WORK TO COMPLETE: The stretch wanted below opens at the line containing "ATOM 157 O O" and closes at the line containing "ATOM 182 C CA". Please return it exactly, with no other lines.

DATASET RECORDS:

===============

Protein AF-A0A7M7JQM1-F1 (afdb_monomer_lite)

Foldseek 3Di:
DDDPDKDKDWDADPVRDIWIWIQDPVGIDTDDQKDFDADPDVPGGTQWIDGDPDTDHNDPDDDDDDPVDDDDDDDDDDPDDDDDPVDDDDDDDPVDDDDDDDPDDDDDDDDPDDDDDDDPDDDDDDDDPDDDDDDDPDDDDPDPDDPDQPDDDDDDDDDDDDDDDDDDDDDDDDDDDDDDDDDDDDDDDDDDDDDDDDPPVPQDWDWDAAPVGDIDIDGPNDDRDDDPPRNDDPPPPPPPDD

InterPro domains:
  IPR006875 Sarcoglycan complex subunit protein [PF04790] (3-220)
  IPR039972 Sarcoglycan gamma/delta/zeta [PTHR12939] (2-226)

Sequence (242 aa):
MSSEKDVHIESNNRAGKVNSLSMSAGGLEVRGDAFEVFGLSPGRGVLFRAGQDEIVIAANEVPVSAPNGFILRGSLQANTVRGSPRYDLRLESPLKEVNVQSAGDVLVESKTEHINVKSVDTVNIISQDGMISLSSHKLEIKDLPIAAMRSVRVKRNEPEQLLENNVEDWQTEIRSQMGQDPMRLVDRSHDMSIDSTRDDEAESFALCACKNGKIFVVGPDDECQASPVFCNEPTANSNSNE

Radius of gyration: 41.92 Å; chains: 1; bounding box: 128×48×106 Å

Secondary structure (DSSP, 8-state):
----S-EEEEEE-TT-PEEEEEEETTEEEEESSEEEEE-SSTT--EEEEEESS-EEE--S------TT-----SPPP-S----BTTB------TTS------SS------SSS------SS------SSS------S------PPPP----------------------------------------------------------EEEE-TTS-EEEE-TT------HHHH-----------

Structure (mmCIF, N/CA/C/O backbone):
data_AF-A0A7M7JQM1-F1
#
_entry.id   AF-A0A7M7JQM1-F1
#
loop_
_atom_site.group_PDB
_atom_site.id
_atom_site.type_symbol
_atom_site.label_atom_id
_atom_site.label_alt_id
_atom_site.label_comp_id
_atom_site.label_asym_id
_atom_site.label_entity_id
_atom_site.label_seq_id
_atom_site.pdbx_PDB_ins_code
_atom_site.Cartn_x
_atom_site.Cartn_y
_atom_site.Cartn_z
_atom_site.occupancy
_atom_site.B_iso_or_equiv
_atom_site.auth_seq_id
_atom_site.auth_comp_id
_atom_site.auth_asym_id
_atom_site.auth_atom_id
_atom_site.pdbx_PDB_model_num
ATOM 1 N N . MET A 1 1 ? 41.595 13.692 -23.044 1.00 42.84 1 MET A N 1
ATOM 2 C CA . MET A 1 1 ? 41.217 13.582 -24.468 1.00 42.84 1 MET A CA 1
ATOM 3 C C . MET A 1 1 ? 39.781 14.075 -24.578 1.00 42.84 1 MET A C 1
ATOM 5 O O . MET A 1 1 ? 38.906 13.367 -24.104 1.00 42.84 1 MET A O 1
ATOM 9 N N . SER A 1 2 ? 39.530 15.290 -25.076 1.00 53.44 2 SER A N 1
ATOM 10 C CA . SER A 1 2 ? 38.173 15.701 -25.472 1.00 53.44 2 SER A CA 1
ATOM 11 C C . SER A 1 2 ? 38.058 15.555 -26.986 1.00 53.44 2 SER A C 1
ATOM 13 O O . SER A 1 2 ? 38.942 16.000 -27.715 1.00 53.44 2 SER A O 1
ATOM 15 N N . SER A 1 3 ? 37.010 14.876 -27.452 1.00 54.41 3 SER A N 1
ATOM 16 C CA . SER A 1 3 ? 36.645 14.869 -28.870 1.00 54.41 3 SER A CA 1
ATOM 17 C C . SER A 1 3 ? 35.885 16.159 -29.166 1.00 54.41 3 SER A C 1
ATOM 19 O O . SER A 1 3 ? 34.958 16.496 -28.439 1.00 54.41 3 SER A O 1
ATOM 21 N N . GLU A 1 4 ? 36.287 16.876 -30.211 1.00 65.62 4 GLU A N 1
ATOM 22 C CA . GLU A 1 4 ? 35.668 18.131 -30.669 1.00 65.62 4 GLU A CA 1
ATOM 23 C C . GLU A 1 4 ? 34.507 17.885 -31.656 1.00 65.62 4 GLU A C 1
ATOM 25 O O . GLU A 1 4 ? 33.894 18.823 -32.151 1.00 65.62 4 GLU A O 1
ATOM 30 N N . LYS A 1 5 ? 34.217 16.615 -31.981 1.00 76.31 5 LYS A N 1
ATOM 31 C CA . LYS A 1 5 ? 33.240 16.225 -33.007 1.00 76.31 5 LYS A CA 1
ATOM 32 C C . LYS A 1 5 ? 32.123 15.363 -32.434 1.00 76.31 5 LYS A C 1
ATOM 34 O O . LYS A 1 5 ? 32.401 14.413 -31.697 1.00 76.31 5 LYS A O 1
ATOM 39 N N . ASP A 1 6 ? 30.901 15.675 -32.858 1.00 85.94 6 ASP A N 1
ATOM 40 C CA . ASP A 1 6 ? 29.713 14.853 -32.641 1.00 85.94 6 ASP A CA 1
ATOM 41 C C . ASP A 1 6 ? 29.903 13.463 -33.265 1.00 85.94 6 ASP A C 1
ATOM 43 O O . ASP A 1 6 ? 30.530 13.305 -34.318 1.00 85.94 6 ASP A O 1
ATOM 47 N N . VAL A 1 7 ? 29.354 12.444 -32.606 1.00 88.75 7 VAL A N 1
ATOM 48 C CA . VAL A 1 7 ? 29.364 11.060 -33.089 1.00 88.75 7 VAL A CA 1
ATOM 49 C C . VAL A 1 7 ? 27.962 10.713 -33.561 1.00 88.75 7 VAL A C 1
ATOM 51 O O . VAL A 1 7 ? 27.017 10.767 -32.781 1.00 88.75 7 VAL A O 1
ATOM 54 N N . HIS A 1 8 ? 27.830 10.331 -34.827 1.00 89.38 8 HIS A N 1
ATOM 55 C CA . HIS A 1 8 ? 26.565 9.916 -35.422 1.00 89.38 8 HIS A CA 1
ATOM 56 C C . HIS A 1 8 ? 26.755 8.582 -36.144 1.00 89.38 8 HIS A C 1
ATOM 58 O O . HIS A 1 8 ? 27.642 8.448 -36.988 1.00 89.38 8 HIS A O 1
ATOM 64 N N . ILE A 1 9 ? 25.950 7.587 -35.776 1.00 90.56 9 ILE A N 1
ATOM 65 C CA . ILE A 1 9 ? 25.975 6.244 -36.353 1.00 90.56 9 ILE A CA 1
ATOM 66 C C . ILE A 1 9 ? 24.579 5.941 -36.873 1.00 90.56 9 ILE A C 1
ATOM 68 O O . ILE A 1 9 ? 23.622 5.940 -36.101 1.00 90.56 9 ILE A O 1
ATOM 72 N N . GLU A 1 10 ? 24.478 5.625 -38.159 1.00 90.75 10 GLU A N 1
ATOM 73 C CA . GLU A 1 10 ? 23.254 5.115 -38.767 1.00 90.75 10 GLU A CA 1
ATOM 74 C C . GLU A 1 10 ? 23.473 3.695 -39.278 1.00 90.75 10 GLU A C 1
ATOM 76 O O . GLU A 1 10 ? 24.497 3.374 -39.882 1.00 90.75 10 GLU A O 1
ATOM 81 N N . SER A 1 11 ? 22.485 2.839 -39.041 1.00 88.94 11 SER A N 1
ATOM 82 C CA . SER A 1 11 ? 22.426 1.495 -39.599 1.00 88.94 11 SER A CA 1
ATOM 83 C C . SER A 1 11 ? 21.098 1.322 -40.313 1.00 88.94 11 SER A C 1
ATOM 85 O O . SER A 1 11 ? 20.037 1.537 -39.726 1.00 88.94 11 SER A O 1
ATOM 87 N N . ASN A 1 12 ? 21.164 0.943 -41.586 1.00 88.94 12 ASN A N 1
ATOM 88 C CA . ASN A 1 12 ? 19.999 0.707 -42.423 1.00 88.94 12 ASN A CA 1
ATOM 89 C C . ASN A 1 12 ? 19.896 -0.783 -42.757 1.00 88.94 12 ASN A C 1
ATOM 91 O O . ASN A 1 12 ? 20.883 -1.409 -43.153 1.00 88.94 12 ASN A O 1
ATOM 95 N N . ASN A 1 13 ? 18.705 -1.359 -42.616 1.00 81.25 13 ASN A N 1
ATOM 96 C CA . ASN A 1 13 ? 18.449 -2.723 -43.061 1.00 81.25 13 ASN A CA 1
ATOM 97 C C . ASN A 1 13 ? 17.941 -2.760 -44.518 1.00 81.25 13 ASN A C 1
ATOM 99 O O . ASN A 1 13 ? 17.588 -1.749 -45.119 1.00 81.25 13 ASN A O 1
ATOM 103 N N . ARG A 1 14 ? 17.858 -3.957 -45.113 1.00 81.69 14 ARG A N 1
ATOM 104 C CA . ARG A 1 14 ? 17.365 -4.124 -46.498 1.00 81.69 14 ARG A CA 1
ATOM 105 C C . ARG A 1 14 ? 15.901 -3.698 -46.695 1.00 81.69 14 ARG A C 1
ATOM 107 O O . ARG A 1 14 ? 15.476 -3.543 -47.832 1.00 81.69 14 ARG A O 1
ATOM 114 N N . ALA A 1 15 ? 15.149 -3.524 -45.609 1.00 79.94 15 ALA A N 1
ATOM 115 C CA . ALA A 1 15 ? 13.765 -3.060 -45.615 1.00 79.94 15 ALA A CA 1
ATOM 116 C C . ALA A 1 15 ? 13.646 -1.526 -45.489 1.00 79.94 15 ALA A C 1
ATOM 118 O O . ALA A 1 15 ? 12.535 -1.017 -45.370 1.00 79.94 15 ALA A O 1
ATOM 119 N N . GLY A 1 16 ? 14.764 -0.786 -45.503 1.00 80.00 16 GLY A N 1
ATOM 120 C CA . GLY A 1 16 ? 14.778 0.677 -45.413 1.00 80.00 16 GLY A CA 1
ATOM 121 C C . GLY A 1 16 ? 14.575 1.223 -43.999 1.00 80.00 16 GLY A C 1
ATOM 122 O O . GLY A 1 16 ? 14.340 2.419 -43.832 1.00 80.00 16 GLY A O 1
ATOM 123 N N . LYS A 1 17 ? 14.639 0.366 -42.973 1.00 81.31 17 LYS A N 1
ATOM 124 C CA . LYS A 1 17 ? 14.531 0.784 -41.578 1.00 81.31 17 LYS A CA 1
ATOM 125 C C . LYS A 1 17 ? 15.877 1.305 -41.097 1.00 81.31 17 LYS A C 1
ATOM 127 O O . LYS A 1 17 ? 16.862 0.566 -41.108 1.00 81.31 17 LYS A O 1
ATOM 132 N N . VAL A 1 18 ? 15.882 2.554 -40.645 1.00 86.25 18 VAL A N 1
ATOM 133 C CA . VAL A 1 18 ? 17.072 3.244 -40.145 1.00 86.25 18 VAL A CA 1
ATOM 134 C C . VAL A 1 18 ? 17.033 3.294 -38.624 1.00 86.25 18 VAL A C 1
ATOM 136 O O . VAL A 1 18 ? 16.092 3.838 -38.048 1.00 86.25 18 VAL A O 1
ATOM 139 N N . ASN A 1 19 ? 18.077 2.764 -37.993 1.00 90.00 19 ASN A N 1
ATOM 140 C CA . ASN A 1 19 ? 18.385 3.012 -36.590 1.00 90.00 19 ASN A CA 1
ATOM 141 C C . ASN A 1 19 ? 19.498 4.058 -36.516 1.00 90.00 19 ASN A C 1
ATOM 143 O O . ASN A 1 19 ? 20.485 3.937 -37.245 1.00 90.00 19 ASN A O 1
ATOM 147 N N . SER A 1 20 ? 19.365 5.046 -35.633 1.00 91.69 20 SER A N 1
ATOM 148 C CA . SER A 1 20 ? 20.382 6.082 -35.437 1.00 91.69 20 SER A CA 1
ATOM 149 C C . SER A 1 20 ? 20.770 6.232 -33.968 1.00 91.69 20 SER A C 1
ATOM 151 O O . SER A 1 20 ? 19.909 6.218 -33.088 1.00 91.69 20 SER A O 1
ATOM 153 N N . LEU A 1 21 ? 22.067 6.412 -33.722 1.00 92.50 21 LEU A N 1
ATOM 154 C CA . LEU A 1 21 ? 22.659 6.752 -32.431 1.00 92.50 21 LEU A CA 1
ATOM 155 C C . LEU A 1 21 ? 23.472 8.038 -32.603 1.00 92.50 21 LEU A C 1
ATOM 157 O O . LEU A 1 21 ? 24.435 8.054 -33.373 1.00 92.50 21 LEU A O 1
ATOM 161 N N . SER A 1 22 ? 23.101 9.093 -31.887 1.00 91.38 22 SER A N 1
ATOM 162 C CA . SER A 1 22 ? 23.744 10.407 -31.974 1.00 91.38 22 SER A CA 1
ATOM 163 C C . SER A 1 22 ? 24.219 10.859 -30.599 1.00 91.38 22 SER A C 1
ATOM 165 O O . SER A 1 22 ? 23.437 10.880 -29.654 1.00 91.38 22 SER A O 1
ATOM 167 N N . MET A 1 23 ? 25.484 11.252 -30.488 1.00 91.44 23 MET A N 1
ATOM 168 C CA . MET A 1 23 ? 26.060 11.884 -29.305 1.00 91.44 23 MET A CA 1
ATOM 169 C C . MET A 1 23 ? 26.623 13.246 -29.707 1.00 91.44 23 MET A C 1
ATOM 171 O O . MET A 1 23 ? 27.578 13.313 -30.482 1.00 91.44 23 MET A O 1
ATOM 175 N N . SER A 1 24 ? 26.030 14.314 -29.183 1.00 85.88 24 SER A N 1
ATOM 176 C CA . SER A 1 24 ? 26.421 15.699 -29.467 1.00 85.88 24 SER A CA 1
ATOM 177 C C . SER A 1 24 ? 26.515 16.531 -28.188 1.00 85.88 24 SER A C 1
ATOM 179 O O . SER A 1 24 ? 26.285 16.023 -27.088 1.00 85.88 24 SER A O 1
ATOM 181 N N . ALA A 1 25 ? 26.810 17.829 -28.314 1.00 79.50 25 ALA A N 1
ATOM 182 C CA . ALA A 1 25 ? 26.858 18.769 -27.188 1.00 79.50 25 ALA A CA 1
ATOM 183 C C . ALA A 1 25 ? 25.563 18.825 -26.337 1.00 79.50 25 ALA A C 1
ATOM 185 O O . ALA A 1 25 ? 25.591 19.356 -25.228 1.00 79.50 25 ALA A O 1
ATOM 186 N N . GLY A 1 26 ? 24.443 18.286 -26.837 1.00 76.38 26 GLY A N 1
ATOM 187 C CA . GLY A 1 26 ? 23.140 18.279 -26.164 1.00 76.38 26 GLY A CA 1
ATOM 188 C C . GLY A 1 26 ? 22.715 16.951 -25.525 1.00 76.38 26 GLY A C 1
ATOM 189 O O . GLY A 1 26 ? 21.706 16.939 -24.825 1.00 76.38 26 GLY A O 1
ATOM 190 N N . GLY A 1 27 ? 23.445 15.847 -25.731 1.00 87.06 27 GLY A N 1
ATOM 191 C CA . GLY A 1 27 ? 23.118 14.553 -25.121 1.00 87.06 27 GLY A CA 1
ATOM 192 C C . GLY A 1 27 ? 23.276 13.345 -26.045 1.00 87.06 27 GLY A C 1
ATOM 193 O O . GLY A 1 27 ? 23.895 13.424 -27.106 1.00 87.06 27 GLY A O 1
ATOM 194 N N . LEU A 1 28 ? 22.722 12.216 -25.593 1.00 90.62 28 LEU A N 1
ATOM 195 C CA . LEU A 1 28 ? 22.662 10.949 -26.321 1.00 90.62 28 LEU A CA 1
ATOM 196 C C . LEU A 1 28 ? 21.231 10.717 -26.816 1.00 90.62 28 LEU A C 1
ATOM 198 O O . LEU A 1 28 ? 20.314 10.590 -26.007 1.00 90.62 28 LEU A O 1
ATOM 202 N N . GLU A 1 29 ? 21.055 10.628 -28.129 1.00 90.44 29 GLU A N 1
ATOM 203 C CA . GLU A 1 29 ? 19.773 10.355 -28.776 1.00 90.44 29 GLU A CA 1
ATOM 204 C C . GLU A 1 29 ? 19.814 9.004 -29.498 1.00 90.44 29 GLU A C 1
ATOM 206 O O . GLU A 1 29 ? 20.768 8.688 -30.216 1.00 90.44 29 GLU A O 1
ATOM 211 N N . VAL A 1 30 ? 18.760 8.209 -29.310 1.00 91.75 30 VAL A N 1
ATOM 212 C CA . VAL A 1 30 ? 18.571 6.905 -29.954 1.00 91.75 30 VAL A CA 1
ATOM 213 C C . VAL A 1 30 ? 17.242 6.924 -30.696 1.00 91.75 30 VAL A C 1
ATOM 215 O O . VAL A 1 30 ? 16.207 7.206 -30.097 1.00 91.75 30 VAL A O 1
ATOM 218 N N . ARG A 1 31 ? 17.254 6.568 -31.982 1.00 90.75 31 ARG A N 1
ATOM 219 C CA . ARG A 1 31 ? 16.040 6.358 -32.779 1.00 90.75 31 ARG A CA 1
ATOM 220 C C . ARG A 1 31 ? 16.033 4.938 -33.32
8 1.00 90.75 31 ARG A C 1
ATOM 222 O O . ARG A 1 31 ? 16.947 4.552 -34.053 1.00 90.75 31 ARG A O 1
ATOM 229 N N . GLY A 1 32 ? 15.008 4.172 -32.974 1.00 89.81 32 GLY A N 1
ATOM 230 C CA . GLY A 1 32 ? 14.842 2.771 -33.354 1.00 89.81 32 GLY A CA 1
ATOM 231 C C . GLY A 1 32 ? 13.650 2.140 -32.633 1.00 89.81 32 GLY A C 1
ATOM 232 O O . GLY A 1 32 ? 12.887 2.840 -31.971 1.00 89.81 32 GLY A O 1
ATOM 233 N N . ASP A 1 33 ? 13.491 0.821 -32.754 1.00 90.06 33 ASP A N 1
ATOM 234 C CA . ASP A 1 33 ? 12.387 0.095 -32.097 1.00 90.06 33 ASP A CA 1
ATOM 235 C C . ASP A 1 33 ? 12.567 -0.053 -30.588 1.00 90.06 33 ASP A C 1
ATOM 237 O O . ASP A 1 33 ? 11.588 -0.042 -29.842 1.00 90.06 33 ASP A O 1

===============

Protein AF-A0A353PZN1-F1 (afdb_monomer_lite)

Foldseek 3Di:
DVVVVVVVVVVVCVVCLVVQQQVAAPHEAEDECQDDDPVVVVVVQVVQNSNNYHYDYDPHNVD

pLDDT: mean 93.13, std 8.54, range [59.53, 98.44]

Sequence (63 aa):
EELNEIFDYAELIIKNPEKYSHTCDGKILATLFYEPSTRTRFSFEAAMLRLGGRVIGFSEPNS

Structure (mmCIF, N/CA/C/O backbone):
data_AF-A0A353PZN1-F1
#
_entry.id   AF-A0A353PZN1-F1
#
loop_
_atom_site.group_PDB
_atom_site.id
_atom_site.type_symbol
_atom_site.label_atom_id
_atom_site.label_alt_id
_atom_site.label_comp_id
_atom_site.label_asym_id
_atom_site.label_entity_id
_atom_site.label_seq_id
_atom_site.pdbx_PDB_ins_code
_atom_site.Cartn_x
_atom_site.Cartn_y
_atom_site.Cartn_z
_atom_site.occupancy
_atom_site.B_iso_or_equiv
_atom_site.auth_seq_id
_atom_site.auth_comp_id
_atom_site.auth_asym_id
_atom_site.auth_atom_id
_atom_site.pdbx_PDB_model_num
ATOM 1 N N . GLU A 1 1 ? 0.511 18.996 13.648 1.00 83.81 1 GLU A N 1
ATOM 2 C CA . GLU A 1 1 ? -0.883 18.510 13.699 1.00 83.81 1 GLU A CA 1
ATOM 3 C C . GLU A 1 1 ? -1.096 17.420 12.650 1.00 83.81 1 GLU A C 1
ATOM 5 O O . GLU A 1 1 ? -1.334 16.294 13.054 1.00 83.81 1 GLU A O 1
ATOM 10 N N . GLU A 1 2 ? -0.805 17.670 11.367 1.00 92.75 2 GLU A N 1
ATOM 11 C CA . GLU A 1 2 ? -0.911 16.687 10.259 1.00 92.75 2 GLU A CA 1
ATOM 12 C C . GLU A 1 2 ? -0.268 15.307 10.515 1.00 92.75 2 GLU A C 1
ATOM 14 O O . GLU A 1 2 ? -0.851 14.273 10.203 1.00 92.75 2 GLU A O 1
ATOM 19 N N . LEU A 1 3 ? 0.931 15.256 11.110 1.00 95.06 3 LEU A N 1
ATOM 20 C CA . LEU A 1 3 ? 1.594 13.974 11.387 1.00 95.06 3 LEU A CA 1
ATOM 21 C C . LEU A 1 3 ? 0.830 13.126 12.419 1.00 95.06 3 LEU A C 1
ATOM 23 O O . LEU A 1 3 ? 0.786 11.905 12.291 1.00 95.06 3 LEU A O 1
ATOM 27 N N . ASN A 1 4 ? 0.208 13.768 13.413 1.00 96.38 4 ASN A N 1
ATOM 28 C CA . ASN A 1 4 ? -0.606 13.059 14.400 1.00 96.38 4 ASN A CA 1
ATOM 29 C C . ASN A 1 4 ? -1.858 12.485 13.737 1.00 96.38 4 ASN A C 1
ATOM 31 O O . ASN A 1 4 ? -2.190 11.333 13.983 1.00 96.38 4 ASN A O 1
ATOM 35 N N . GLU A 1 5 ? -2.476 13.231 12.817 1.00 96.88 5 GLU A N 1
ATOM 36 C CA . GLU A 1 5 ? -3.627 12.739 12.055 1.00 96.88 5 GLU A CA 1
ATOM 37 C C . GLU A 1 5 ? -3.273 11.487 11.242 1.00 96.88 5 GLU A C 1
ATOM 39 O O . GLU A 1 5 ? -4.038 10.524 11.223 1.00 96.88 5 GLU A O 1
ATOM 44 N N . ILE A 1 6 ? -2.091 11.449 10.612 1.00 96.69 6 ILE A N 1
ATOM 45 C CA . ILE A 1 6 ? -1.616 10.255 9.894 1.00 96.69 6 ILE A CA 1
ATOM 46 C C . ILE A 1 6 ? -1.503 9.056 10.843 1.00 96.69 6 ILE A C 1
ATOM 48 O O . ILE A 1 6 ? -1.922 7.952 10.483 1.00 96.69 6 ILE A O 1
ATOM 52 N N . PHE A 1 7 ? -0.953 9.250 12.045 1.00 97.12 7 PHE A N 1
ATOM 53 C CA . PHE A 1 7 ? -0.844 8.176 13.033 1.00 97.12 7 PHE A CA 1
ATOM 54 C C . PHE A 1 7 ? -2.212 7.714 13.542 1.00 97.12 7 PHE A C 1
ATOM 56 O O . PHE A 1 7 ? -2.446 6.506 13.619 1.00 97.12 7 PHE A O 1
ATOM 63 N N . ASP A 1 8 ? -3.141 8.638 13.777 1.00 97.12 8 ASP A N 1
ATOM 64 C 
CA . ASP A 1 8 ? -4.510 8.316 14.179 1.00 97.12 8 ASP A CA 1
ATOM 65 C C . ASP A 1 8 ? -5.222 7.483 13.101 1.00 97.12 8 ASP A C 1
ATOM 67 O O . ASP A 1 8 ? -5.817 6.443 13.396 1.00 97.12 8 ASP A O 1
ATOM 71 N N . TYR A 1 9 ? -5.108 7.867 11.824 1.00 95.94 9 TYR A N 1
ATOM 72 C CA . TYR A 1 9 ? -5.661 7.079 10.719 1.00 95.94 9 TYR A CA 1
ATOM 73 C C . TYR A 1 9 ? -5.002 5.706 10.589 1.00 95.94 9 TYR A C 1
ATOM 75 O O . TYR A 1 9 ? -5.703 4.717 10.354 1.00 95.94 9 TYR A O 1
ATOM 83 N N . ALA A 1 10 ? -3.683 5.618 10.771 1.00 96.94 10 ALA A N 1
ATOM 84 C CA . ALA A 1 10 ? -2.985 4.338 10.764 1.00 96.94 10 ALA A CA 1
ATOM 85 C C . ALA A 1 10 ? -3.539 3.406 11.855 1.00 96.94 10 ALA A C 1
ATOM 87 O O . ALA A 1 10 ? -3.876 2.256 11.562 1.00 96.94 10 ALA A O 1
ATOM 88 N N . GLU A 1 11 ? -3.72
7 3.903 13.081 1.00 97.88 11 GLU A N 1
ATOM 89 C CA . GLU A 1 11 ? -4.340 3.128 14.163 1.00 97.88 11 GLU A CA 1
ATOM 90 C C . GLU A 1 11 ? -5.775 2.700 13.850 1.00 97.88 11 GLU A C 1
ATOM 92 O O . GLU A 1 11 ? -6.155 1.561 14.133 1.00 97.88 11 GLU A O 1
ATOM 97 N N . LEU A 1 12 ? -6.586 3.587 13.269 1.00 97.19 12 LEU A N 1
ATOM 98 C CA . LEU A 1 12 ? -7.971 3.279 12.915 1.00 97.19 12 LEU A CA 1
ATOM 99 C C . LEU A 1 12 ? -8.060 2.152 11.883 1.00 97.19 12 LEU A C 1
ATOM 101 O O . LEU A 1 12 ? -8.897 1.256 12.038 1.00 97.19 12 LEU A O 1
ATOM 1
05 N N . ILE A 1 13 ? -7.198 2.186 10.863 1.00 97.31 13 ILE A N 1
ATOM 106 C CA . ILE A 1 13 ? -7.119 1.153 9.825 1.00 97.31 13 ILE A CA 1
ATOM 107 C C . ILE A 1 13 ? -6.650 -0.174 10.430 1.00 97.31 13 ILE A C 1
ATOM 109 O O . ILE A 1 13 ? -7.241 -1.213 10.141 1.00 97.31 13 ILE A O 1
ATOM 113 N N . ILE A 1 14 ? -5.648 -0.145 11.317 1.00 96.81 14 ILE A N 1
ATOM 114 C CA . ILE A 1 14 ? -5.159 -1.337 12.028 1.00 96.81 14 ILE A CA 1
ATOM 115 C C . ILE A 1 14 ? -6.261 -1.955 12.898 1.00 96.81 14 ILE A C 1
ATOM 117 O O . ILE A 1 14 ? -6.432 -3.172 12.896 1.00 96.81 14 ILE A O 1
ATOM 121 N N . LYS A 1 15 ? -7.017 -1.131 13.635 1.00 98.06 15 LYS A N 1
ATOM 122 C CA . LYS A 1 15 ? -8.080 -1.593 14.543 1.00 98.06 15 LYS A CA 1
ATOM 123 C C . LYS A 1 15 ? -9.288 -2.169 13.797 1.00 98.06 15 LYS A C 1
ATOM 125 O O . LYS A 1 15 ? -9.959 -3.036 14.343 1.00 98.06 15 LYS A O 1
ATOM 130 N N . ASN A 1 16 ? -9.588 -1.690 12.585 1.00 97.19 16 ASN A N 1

===============

COMPLETED EXERCISE:
ATOM 157 O O . LEU A 1 21 ? 24.435 8.054 -33.373 1.00 92.50 21 LEU A O 1
ATOM 161 N N . SER A 1 22 ? 23.101 9.093 -31.887 1.00 91.38 22 SER A N 1
ATOM 162 C CA . SER A 1 22 ? 23.744 10.407 -31.974 1.00 91.38 22 SER A CA 1
ATOM 163 C C . SER A 1 22 ? 24.219 10.859 -30.599 1.00 91.38 22 SER A C 1
ATOM 165 O O . SER A 1 22 ? 23.437 10.880 -29.654 1.00 91.38 22 SER A O 1
ATOM 167 N N . MET A 1 23 ? 25.484 11.252 -30.488 1.00 91.44 23 MET A N 1
ATOM 168 C CA . MET A 1 23 ? 26.060 11.884 -29.305 1.00 91.44 23 MET A CA 1
ATOM 169 C C . MET A 1 23 ? 26.623 13.246 -29.707 1.00 91.44 23 MET A C 1
ATOM 171 O O . MET A 1 23 ? 27.578 13.313 -30.482 1.00 91.44 23 MET A O 1
ATOM 175 N N . SER A 1 24 ? 26.030 14.314 -29.183 1.00 85.88 24 SER A N 1
ATOM 176 C CA . SER A 1 24 ? 26.421 15.699 -29.467 1.00 85.88 24 SER A CA 1
ATOM 177 C C . SER A 1 24 ? 26.515 16.531 -28.188 1.00 85.88 24 SER A C 1
ATOM 179 O O . SER A 1 24 ? 26.285 16.023 -27.088 1.00 85.88 24 SER A O 1
ATOM 181 N N . ALA A 1 25 ? 26.810 17.829 -28.314 1.00 79.50 25 ALA A N 1
ATOM 182 C CA . ALA A 1 25 ? 26.858 18.769 -27.188 1.00 79.50 25 ALA A CA 1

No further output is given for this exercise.